4.4. Aan de omstandigheid dat - naar tussen partijen vaststaat - de uitspraak op bezwaar is gedaan door dezelfde ambtenaar die de aanslag heeft geregeld, gaat het Hof met toepassing van artikel 6:22 Awb voorbij. Weliswaar heeft de inspecteur niet voldaan aan het bepaalde in artikel 10:3, derde lid, Awb, maar een andere ambtenaar zou niet tot een andere conclusie hebben kunnen komen dan dat de bezwaartermijn op 28 juni 2000 reeds was verstreken en zou, nu voorts niet is gebleken dat de termijnoverschrijding verontschuldigbaar was, het bezwaar evenzeer niet-ontvankelijk hebben moeten verklaren. Van de schending van artikel 10:3 Awb gestelde norm kan belanghebbende dus geen nadeel hebben ondervonden.

4.5. De inspecteur heeft ter zitting nog geconcludeerd tot vergoeding van het door belanghebbende betaalde griffierecht ad f 60,- (€ 27,23). Nu het Hof geen reden heeft voor een ander oordeel beslist het overeenkomstig voormelde conclusie van de inspecteur.

5. Voor een veroordeling van een partij in de proceskosten acht het Hof geen termen aanwezig.

6. Beslissing:

Het Hof

- verklaart het verzet ongegrond, en

- gelast de Staat het betaalde griffierecht ad € 27,23 aan belanghebbende te vergoeden.

De uitspraak is vastgesteld op 3 april 2003 door mr. Den Boer, lid van de belastingkamer, in tegenwoordigheid van Wessel als griffier. De beslissing is op die datum ter openbare zitting uitgesproken.

Cassatie:

Tegen deze uitspraak kan binnen zes weken na de verzenddatum van deze uitspraak beroep in cassatie worden ingesteld bij de Hoge Raad der Nederlanden. Daarbij moet het volgende in acht worden genomen:

1. Het instellen van beroep in cassatie geschiedt door het indienen van een beroepschrift bij dit gerechtshof (zie voor het adres de begeleidende brief).

2. Bij het beroepschrift wordt een afschrift van de bestreden uitspraak overgelegd.

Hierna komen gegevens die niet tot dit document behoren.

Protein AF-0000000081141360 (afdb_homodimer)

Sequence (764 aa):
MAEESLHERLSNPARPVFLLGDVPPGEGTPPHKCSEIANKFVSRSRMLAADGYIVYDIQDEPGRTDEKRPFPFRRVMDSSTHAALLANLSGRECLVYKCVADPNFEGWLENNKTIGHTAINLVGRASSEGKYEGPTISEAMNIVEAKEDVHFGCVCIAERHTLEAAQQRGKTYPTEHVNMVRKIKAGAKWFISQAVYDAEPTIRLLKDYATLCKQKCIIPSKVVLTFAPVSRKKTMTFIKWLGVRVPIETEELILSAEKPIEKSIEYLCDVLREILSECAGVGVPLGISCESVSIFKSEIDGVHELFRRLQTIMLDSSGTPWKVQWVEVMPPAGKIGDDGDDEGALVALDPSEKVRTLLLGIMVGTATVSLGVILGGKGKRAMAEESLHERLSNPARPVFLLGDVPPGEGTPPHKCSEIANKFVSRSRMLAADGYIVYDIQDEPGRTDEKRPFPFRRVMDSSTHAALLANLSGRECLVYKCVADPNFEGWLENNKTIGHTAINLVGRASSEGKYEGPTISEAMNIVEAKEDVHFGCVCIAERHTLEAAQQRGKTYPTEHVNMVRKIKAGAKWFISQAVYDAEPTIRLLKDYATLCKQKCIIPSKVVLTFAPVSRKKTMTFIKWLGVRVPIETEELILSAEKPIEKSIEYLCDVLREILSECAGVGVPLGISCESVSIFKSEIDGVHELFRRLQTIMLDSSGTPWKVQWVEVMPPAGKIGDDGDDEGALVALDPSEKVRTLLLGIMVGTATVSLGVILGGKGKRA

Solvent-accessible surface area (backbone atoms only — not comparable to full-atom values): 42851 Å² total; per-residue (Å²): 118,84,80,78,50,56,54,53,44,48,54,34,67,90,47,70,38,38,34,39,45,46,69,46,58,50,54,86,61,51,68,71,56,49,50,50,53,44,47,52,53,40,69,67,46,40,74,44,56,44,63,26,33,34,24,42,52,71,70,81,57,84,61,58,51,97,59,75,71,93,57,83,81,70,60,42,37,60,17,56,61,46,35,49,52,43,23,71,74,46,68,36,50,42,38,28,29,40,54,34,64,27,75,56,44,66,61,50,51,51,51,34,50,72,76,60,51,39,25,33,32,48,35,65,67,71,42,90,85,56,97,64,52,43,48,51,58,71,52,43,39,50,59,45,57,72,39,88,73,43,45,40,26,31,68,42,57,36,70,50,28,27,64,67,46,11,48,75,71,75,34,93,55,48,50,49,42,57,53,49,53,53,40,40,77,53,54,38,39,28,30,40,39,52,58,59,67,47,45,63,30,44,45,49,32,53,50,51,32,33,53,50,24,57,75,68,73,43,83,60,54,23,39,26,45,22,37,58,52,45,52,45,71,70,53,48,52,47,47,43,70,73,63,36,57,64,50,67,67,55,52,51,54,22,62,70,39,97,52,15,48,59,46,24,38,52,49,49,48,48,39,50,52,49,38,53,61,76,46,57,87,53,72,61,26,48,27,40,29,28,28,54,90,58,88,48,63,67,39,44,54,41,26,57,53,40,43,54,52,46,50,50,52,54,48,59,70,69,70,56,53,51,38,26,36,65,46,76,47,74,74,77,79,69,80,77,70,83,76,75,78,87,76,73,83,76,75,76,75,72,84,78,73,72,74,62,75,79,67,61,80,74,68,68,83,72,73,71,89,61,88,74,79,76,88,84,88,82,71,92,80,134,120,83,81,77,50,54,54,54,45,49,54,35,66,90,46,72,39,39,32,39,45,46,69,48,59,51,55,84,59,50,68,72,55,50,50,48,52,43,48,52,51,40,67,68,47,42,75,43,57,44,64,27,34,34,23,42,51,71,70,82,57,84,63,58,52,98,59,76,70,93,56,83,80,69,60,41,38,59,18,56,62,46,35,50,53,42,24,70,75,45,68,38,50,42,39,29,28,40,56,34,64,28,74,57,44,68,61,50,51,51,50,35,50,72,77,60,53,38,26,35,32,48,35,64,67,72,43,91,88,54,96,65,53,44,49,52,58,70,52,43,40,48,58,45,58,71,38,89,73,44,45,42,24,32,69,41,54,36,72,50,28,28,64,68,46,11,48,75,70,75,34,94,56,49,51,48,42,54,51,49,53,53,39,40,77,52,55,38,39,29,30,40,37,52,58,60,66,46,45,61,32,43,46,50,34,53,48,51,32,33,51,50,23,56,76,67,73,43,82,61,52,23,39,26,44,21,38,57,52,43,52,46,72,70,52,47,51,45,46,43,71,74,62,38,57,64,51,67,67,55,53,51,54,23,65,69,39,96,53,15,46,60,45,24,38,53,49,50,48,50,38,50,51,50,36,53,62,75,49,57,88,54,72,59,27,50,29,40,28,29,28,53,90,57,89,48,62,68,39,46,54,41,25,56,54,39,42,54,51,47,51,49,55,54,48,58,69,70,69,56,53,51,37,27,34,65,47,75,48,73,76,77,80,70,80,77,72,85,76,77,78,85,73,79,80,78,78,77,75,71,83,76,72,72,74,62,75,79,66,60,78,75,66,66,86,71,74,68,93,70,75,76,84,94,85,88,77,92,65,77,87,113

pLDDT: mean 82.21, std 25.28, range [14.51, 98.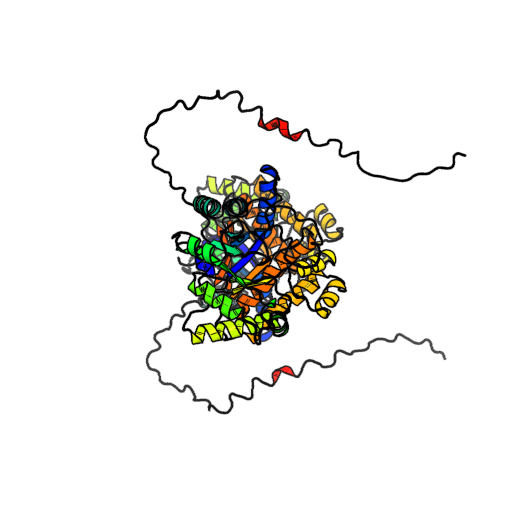81]

Organism: NCBI:txid267567

InterPro domains:
  IPR003171 Methylenetetrahydrofolate reductase-like, catalytic domain [PF02219] (170-255)
  IPR029041 FAD-linked oxidoreductase-like [SSF51730] (27-285)

Structure (mmCIF, N/CA/C/O backbone):
data_AF-0000000081141360-model_v1
#
loop_
_entity.id
_entity.type
_entity.pdbx_description
1 polymer 'Methylenetetrahydrofolate reductase (NAD(P)H)'
#
loop_
_atom_site.group_PDB
_atom_site.id
_atom_site.type_symbol
_atom_site.label_atom_id
_atom_site.label_alt_id
_atom_site.label_comp_id
_atom_site.label_asym_id
_atom_site.label_entity_id
_atom_site.label_seq_id
_atom_site.pdbx_PDB_ins_code
_atom_site.Cartn_x
_atom_site.Cartn_y
_atom_site.Cartn_z
_atom_site.occupancy
_atom_site.B_iso_or_equiv
_atom_site.auth_seq_id
_atom_site.auth_comp_id
_atom_site.auth_asym_id
_atom_site.auth_atom_id
_atom_site.pdbx_PDB_model_num
ATOM 1 N N . MET A 1 1 ? 6.898 -7.035 19.375 1 38.53 1 MET A N 1
ATOM 2 C CA . MET A 1 1 ? 7.121 -5.699 19.922 1 38.53 1 MET A CA 1
ATOM 3 C C . MET A 1 1 ? 5.859 -4.852 19.828 1 38.53 1 MET A C 1
ATOM 5 O O . MET A 1 1 ? 5.066 -5.012 18.891 1 38.53 1 MET A O 1
ATOM 9 N N . ALA A 1 2 ? 5.457 -4.312 20.875 1 50.19 2 ALA A N 1
ATOM 10 C CA . ALA A 1 2 ? 4.223 -3.535 20.969 1 50.19 2 ALA A CA 1
ATOM 11 C C . ALA A 1 2 ? 4.172 -2.463 19.875 1 50.19 2 ALA A C 1
ATOM 13 O O . ALA A 1 2 ? 5.168 -1.789 19.625 1 50.19 2 ALA A O 1
ATOM 14 N N . GLU A 1 3 ? 3.205 -2.506 18.906 1 72.75 3 GLU A N 1
ATOM 15 C CA . GLU A 1 3 ? 3.021 -1.5 17.875 1 72.75 3 GLU A CA 1
ATOM 16 C C . GLU A 1 3 ? 2.998 -0.093 18.469 1 72.75 3 GLU A C 1
ATOM 18 O O . GLU A 1 3 ? 2.328 0.153 19.469 1 72.75 3 GLU A O 1
ATOM 23 N N . GLU A 1 4 ? 3.941 0.771 18.078 1 87.38 4 GLU A N 1
ATOM 24 C CA . GLU A 1 4 ? 4.004 2.168 18.5 1 87.38 4 GLU A CA 1
ATOM 25 C C . GLU A 1 4 ? 2.668 2.873 18.281 1 87.38 4 GLU A C 1
ATOM 27 O O . GLU A 1 4 ? 2.023 2.676 17.25 1 87.38 4 GLU A O 1
ATOM 32 N N . SER A 1 5 ? 2.236 3.561 19.312 1 93.62 5 SER A N 1
ATOM 33 C CA . SER A 1 5 ? 1.01 4.344 19.203 1 93.62 5 SER A CA 1
ATOM 34 C C . SER A 1 5 ? 1.191 5.535 18.266 1 93.62 5 SER A C 1
ATOM 36 O O . SER A 1 5 ? 2.316 5.871 17.891 1 93.62 5 SER A O 1
ATOM 38 N N . LEU A 1 6 ? 0.086 6.105 17.891 1 96.69 6 LEU A N 1
ATOM 39 C CA . LEU A 1 6 ? 0.153 7.227 16.953 1 96.69 6 LEU A CA 1
ATOM 40 C C . LEU A 1 6 ? 0.858 8.422 17.594 1 96.69 6 LEU A C 1
ATOM 42 O O . LEU A 1 6 ? 1.654 9.102 16.938 1 96.69 6 LEU A O 1
ATOM 46 N N . HIS A 1 7 ? 0.558 8.672 18.922 1 97.19 7 HIS A N 1
ATOM 47 C CA . HIS A 1 7 ? 1.205 9.805 19.562 1 97.19 7 HIS A CA 1
ATOM 48 C C . HIS A 1 7 ? 2.711 9.602 19.672 1 97.19 7 HIS A C 1
ATOM 50 O O . HIS A 1 7 ? 3.482 10.555 19.578 1 97.19 7 HIS A O 1
ATOM 56 N N . GLU A 1 8 ? 3.125 8.406 19.797 1 96.56 8 GLU A N 1
ATOM 57 C CA . GLU A 1 8 ? 4.555 8.109 19.828 1 96.56 8 GLU A CA 1
ATOM 58 C C . GLU A 1 8 ? 5.195 8.336 18.469 1 96.56 8 GLU A C 1
ATOM 60 O O . GLU A 1 8 ? 6.301 8.867 18.375 1 96.56 8 GLU A O 1
ATOM 65 N N . ARG A 1 9 ? 4.473 7.953 17.469 1 96.25 9 ARG A N 1
ATOM 66 C CA . ARG A 1 9 ? 4.98 8.172 16.109 1 96.25 9 ARG A CA 1
ATOM 67 C C . ARG A 1 9 ? 5.059 9.656 15.789 1 96.25 9 ARG A C 1
ATOM 69 O O . ARG A 1 9 ? 6.027 10.117 15.18 1 96.25 9 ARG A O 1
ATOM 76 N N . LEU A 1 10 ? 4.094 10.352 16.188 1 98.06 10 LEU A N 1
ATOM 77 C CA . LEU A 1 10 ? 4.035 11.789 15.961 1 98.06 10 LEU A CA 1
ATOM 78 C C . LEU A 1 10 ? 5.141 12.508 16.719 1 98.06 10 LEU A C 1
ATOM 80 O O . LEU A 1 10 ? 5.641 13.539 16.266 1 98.06 10 LEU A O 1
ATOM 84 N N . SER A 1 11 ? 5.566 11.93 17.797 1 96.94 11 SER A N 1
ATOM 85 C CA . SER A 1 11 ? 6.555 12.586 18.656 1 96.94 11 SER A CA 1
ATOM 86 C C . SER A 1 11 ? 7.957 12.047 18.391 1 96.94 11 SER A C 1
ATOM 88 O O . SER A 1 11 ? 8.938 12.555 18.938 1 96.94 11 SER A O 1
ATOM 90 N N . ASN A 1 12 ? 8.047 11.055 17.594 1 95.25 12 ASN A N 1
ATOM 91 C CA . ASN A 1 12 ? 9.336 10.445 17.281 1 95.25 12 ASN A CA 1
ATOM 92 C C . ASN A 1 12 ? 10.039 11.172 16.141 1 95.25 12 ASN A C 1
ATOM 94 O O . ASN A 1 12 ? 9.602 11.102 14.984 1 95.25 12 ASN A O 1
ATOM 98 N N . PRO A 1 13 ? 11.117 11.812 16.438 1 93.94 13 PRO A N 1
ATOM 99 C CA . PRO A 1 13 ? 11.789 12.586 15.398 1 93.94 13 PRO A CA 1
ATOM 100 C C . PRO A 1 13 ? 12.555 11.711 14.406 1 93.94 13 PRO A C 1
ATOM 102 O O . PRO A 1 13 ? 12.977 12.195 13.359 1 93.94 13 PRO A O 1
ATOM 105 N N . ALA A 1 14 ? 12.711 10.492 14.656 1 90.62 14 ALA A N 1
ATOM 106 C CA . ALA A 1 14 ? 13.594 9.625 13.875 1 90.62 14 ALA A CA 1
ATOM 107 C C . ALA A 1 14 ? 12.875 9.094 12.633 1 90.62 14 ALA A C 1
ATOM 109 O O . ALA A 1 14 ? 13.516 8.539 11.734 1 90.62 14 ALA A O 1
ATOM 110 N N . ARG A 1 15 ? 11.586 9.297 12.625 1 91.62 15 ARG A N 1
ATOM 111 C CA . ARG A 1 15 ? 10.852 8.766 11.484 1 91.62 15 ARG A CA 1
ATOM 112 C C . ARG A 1 15 ? 9.75 9.727 11.047 1 91.62 15 ARG A C 1
ATOM 114 O O . ARG A 1 15 ? 9.125 10.383 11.883 1 91.62 15 ARG A O 1
ATOM 121 N N . PRO A 1 16 ? 9.531 9.727 9.742 1 96.69 16 PRO A N 1
ATOM 122 C CA . PRO A 1 16 ? 8.391 10.523 9.297 1 96.69 16 PRO A CA 1
ATOM 123 C C . PRO A 1 16 ? 7.047 9.875 9.641 1 96.69 16 PRO A C 1
ATOM 125 O O . PRO A 1 16 ? 6.996 8.688 9.961 1 96.69 16 PRO A O 1
ATOM 128 N N . VAL A 1 17 ? 6.074 10.68 9.688 1 97.88 17 VAL A N 1
ATOM 129 C CA . VAL A 1 17 ? 4.719 10.203 9.93 1 97.88 17 VAL A CA 1
ATOM 130 C C . VAL A 1 17 ? 3.826 10.547 8.742 1 97.88 17 VAL A C 1
ATOM 132 O O . VAL A 1 17 ? 3.934 11.633 8.172 1 97.88 17 VAL A O 1
ATOM 135 N N . PHE A 1 18 ? 2.951 9.617 8.359 1 98.5 18 PHE A N 1
ATOM 136 C CA . PHE A 1 18 ? 2.045 9.805 7.234 1 98.5 18 PHE A CA 1
ATOM 137 C C . PHE A 1 18 ? 0.594 9.648 7.676 1 98.5 18 PHE A C 1
ATOM 139 O O . PHE A 1 18 ? 0.212 8.602 8.211 1 98.5 18 PHE A O 1
ATOM 146 N N . LEU A 1 19 ? -0.18 10.68 7.422 1 98.69 19 LEU A N 1
ATOM 147 C CA . LEU A 1 19 ? -1.565 10.688 7.879 1 98.69 19 LEU A CA 1
ATOM 148 C C . LEU A 1 19 ? -2.516 10.992 6.727 1 98.69 19 LEU A C 1
ATOM 150 O O . LEU A 1 19 ? -2.123 11.625 5.742 1 98.69 19 LEU A O 1
ATOM 154 N N . LEU A 1 20 ? -3.686 10.469 6.828 1 98.31 20 LEU A N 1
ATOM 155 C CA . LEU A 1 20 ? -4.773 10.766 5.902 1 98.31 20 LEU A CA 1
ATOM 156 C C . LEU A 1 20 ? -5.938 11.438 6.621 1 98.31 20 LEU A C 1
ATOM 158 O O . LEU A 1 20 ? -6.395 10.953 7.66 1 98.31 20 LEU A O 1
ATOM 162 N N . GLY A 1 21 ? -6.406 12.508 6.051 1 97.19 21 GLY A N 1
ATOM 163 C CA . GLY A 1 21 ? -7.434 13.297 6.711 1 97.19 21 GLY A CA 1
ATOM 164 C C . GLY A 1 21 ? -8.836 12.93 6.281 1 97.19 21 GLY A C 1
ATOM 165 O O . GLY A 1 21 ? -9.078 12.617 5.113 1 97.19 21 GLY A O 1
ATOM 166 N N . ASP A 1 22 ? -9.742 13.016 7.281 1 95.12 22 ASP A N 1
ATOM 167 C CA . ASP A 1 22 ? -11.172 12.797 7.066 1 95.12 22 ASP A CA 1
ATOM 168 C C . ASP A 1 22 ? -12 13.812 7.855 1 95.12 22 ASP A C 1
ATOM 170 O O . ASP A 1 22 ? -11.516 14.414 8.812 1 95.12 22 ASP A O 1
ATOM 174 N N . VAL A 1 23 ? -13.203 14.031 7.332 1 92.44 23 VAL A N 1
ATOM 175 C CA . VAL A 1 23 ? -14.156 14.914 7.996 1 92.44 23 VAL A CA 1
ATOM 176 C C . VAL A 1 23 ? -15.406 14.117 8.391 1 92.44 23 VAL A C 1
ATOM 178 O O . VAL A 1 23 ? -15.93 13.344 7.59 1 92.44 23 VAL A O 1
ATOM 181 N N . PRO A 1 24 ? -15.812 14.344 9.57 1 93.94 24 PRO A N 1
ATOM 182 C CA . PRO A 1 24 ? -17.031 13.648 9.984 1 93.94 24 PRO A CA 1
ATOM 183 C C . PRO A 1 24 ? -18.25 14.031 9.141 1 93.94 24 PRO A C 1
ATOM 185 O O . PRO A 1 24 ? -18.281 15.117 8.562 1 93.94 24 PRO A O 1
ATOM 188 N N . PRO A 1 25 ? -19.188 13.078 9.117 1 92.56 25 PRO A N 1
ATOM 189 C CA . PRO A 1 25 ? -20.438 13.438 8.445 1 92.56 25 PRO A CA 1
ATOM 190 C C . PRO A 1 25 ? -21.188 14.547 9.164 1 92.56 25 PRO A C 1
ATOM 192 O O . PRO A 1 25 ? -20.844 14.898 10.297 1 92.56 25 PRO A O 1
ATOM 195 N N . GLY A 1 26 ? -22.188 15.125 8.461 1 89.56 26 GLY A N 1
ATOM 196 C CA . GLY A 1 26 ? -22.984 16.203 9.031 1 89.56 26 GLY A CA 1
ATOM 197 C C . GLY A 1 26 ? -23.703 15.789 10.297 1 89.56 26 GLY A C 1
ATOM 198 O O . GLY A 1 26 ? -24.094 14.625 10.453 1 89.56 26 GLY A O 1
ATOM 199 N N . GLU A 1 27 ? -23.844 16.812 11.078 1 88.19 27 GLU A N 1
ATOM 200 C CA . GLU A 1 27 ? -24.641 16.578 12.273 1 88.19 27 GLU A CA 1
ATOM 201 C C . GLU A 1 27 ? -26.047 16.094 11.914 1 88.19 27 GLU A C 1
ATOM 203 O O . GLU A 1 27 ? -26.656 16.609 10.984 1 88.19 27 GLU A O 1
ATOM 208 N N . GLY A 1 28 ? -26.547 15.102 12.609 1 86.81 28 GLY A N 1
ATOM 209 C CA . GLY A 1 28 ? -27.875 14.578 12.352 1 86.81 28 GLY A CA 1
ATOM 210 C C . GLY A 1 28 ? -27.875 13.367 11.43 1 86.81 28 GLY A C 1
ATOM 211 O O . GLY A 1 28 ? -28.922 12.742 11.219 1 86.81 28 GLY A O 1
ATOM 212 N N . THR A 1 29 ? -26.703 13.086 10.852 1 91.25 29 THR A N 1
ATOM 213 C CA . THR A 1 29 ? -26.609 11.883 10.039 1 91.25 29 THR A CA 1
ATOM 214 C C . THR A 1 29 ? -26.938 10.641 10.875 1 91.25 29 THR A C 1
ATOM 216 O O . THR A 1 29 ? -26.406 10.461 11.969 1 91.25 29 THR A O 1
ATOM 219 N N . PRO A 1 30 ? -27.844 9.844 10.359 1 93.44 30 PRO A N 1
ATOM 220 C CA . PRO A 1 30 ? -28.203 8.641 11.117 1 93.44 30 PRO A CA 1
ATOM 221 C C . PRO A 1 30 ? -27.016 7.688 11.305 1 93.44 30 PRO A C 1
ATOM 223 O O . PRO A 1 30 ? -26.125 7.629 10.453 1 93.44 30 PRO A O 1
ATOM 226 N N . PRO A 1 31 ? -27.078 6.965 12.414 1 90.69 31 PRO A N 1
ATOM 227 C CA . PRO A 1 31 ? -25.953 6.098 12.766 1 90.69 31 PRO A CA 1
ATOM 228 C C . PRO A 1 31 ? -25.578 5.121 11.656 1 90.69 31 PRO A C 1
ATOM 230 O O . PRO A 1 31 ? -24.391 4.898 11.383 1 90.69 31 PRO A O 1
ATOM 233 N N . HIS A 1 32 ? -26.578 4.531 11.031 1 91.94 32 HIS A N 1
ATOM 234 C CA . HIS A 1 32 ? -26.297 3.557 9.984 1 91.94 32 HIS A CA 1
ATOM 235 C C . HIS A 1 32 ? -25.578 4.207 8.812 1 91.94 32 HIS A C 1
ATOM 237 O O . HIS A 1 32 ? -24.688 3.596 8.195 1 91.94 32 HIS A O 1
ATOM 243 N N . LYS A 1 33 ? -25.906 5.43 8.539 1 92.81 33 LYS A N 1
ATOM 244 C CA . LYS A 1 33 ? -25.25 6.16 7.461 1 92.81 33 LYS A CA 1
ATOM 245 C C . LYS A 1 33 ? -23.828 6.574 7.867 1 92.81 33 LYS A C 1
ATOM 247 O O . LYS A 1 33 ? -22.922 6.594 7.035 1 92.81 33 LYS A O 1
ATOM 252 N N . CYS A 1 34 ? -23.688 6.914 9.148 1 92.88 34 CYS A N 1
ATOM 253 C CA . CYS A 1 34 ? -22.359 7.227 9.656 1 92.88 34 CYS A CA 1
ATOM 254 C C . CYS A 1 34 ? -21.422 6.035 9.492 1 92.88 34 CYS A C 1
ATOM 256 O O . CYS A 1 34 ? -20.281 6.195 9.047 1 92.88 34 CYS A O 1
ATOM 258 N N . SER A 1 35 ? -21.938 4.918 9.766 1 93 35 SER A N 1
ATOM 259 C CA . SER A 1 35 ? -21.156 3.691 9.633 1 93 35 SER A CA 1
ATOM 260 C C . SER A 1 35 ? -20.812 3.416 8.172 1 93 35 SER A C 1
ATOM 262 O O . SER A 1 35 ? -19.688 3.002 7.867 1 93 35 SER A O 1
ATOM 264 N N . GLU A 1 36 ? -21.734 3.648 7.359 1 93.88 36 GLU A N 1
ATOM 265 C CA . GLU A 1 36 ? -21.516 3.436 5.934 1 93.88 36 GLU A CA 1
ATOM 266 C C . GLU A 1 36 ? -20.438 4.375 5.395 1 93.88 36 GLU A C 1
ATOM 268 O O . GLU A 1 36 ? -19.562 3.955 4.641 1 93.88 36 GLU A O 1
ATOM 273 N N . ILE A 1 37 ? -20.531 5.59 5.797 1 92.75 37 ILE A N 1
ATOM 274 C CA . ILE A 1 37 ? -19.578 6.602 5.355 1 92.75 37 ILE A CA 1
ATOM 275 C C . ILE A 1 37 ? -18.172 6.254 5.867 1 92.75 37 ILE A C 1
ATOM 277 O O . ILE A 1 37 ? -17.203 6.301 5.109 1 92.75 37 ILE A O 1
ATOM 281 N N . ALA A 1 38 ? -18.125 5.879 7.121 1 93.94 38 ALA A N 1
ATOM 282 C CA . ALA A 1 38 ? -16.859 5.488 7.719 1 93.94 38 ALA A CA 1
ATOM 283 C C . ALA A 1 38 ? -16.266 4.266 7.016 1 93.94 38 ALA A C 1
ATOM 285 O O . ALA A 1 38 ? -15.07 4.215 6.73 1 93.94 38 ALA A O 1
ATOM 286 N N . ASN A 1 39 ? -17.125 3.324 6.691 1 92.31 39 ASN A N 1
ATOM 287 C CA . ASN A 1 39 ? -16.688 2.107 6.008 1 92.31 39 ASN A CA 1
ATOM 288 C C . ASN A 1 39 ? -16.156 2.408 4.609 1 92.31 39 ASN A C 1
ATOM 290 O O . ASN A 1 39 ? -15.18 1.802 4.172 1 92.31 39 ASN A O 1
ATOM 294 N N . LYS A 1 40 ? -16.797 3.252 4 1 91 40 LYS A N 1
ATOM 295 C CA . LYS A 1 40 ? -16.359 3.637 2.664 1 91 40 LYS A CA 1
ATOM 296 C C . LYS A 1 40 ? -14.977 4.293 2.713 1 91 40 LYS A C 1
ATOM 298 O O . LYS A 1 40 ? -14.102 3.973 1.906 1 91 40 LYS A O 1
ATOM 303 N N . PHE A 1 41 ? -14.797 5.148 3.609 1 93.56 41 PHE A N 1
ATOM 304 C CA . PHE A 1 41 ? -13.516 5.812 3.785 1 93.56 41 PHE A CA 1
ATOM 305 C C . PHE A 1 41 ? -12.422 4.797 4.086 1 93.56 41 PHE A C 1
ATOM 307 O O . PHE A 1 41 ? -11.352 4.82 3.465 1 93.56 41 PHE A O 1
ATOM 314 N N . VAL A 1 42 ? -12.719 3.918 4.977 1 92.31 42 VAL A N 1
ATOM 315 C CA . VAL A 1 42 ? -11.734 2.936 5.418 1 92.31 42 VAL A CA 1
ATOM 316 C C . VAL A 1 42 ? -11.43 1.962 4.281 1 92.31 42 VAL A C 1
ATOM 318 O O . VAL A 1 42 ? -10.266 1.627 4.039 1 92.31 42 VAL A O 1
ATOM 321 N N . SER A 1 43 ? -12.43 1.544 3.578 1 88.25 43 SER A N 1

3. Het beroepschrift wordt ondertekend en bevat ten minste:

a) de naam en het adres van de indiener;

b) de dagtekening;

c) een omschrijving van de uitspraak waartegen het beroep in cassatie is gericht;

d) de gronden van het beroep in cassatie.

Voor het instellen van beroep is een griffierecht verschuldigd. Na het instellen van beroep in cassatie ontvangt u een nota griffierecht van de griffier van de Hoge Raad.

In het cassatieberoepschrift kan de Hoge Raad verzocht worden om de wederpartij te veroordelen in de proceskosten.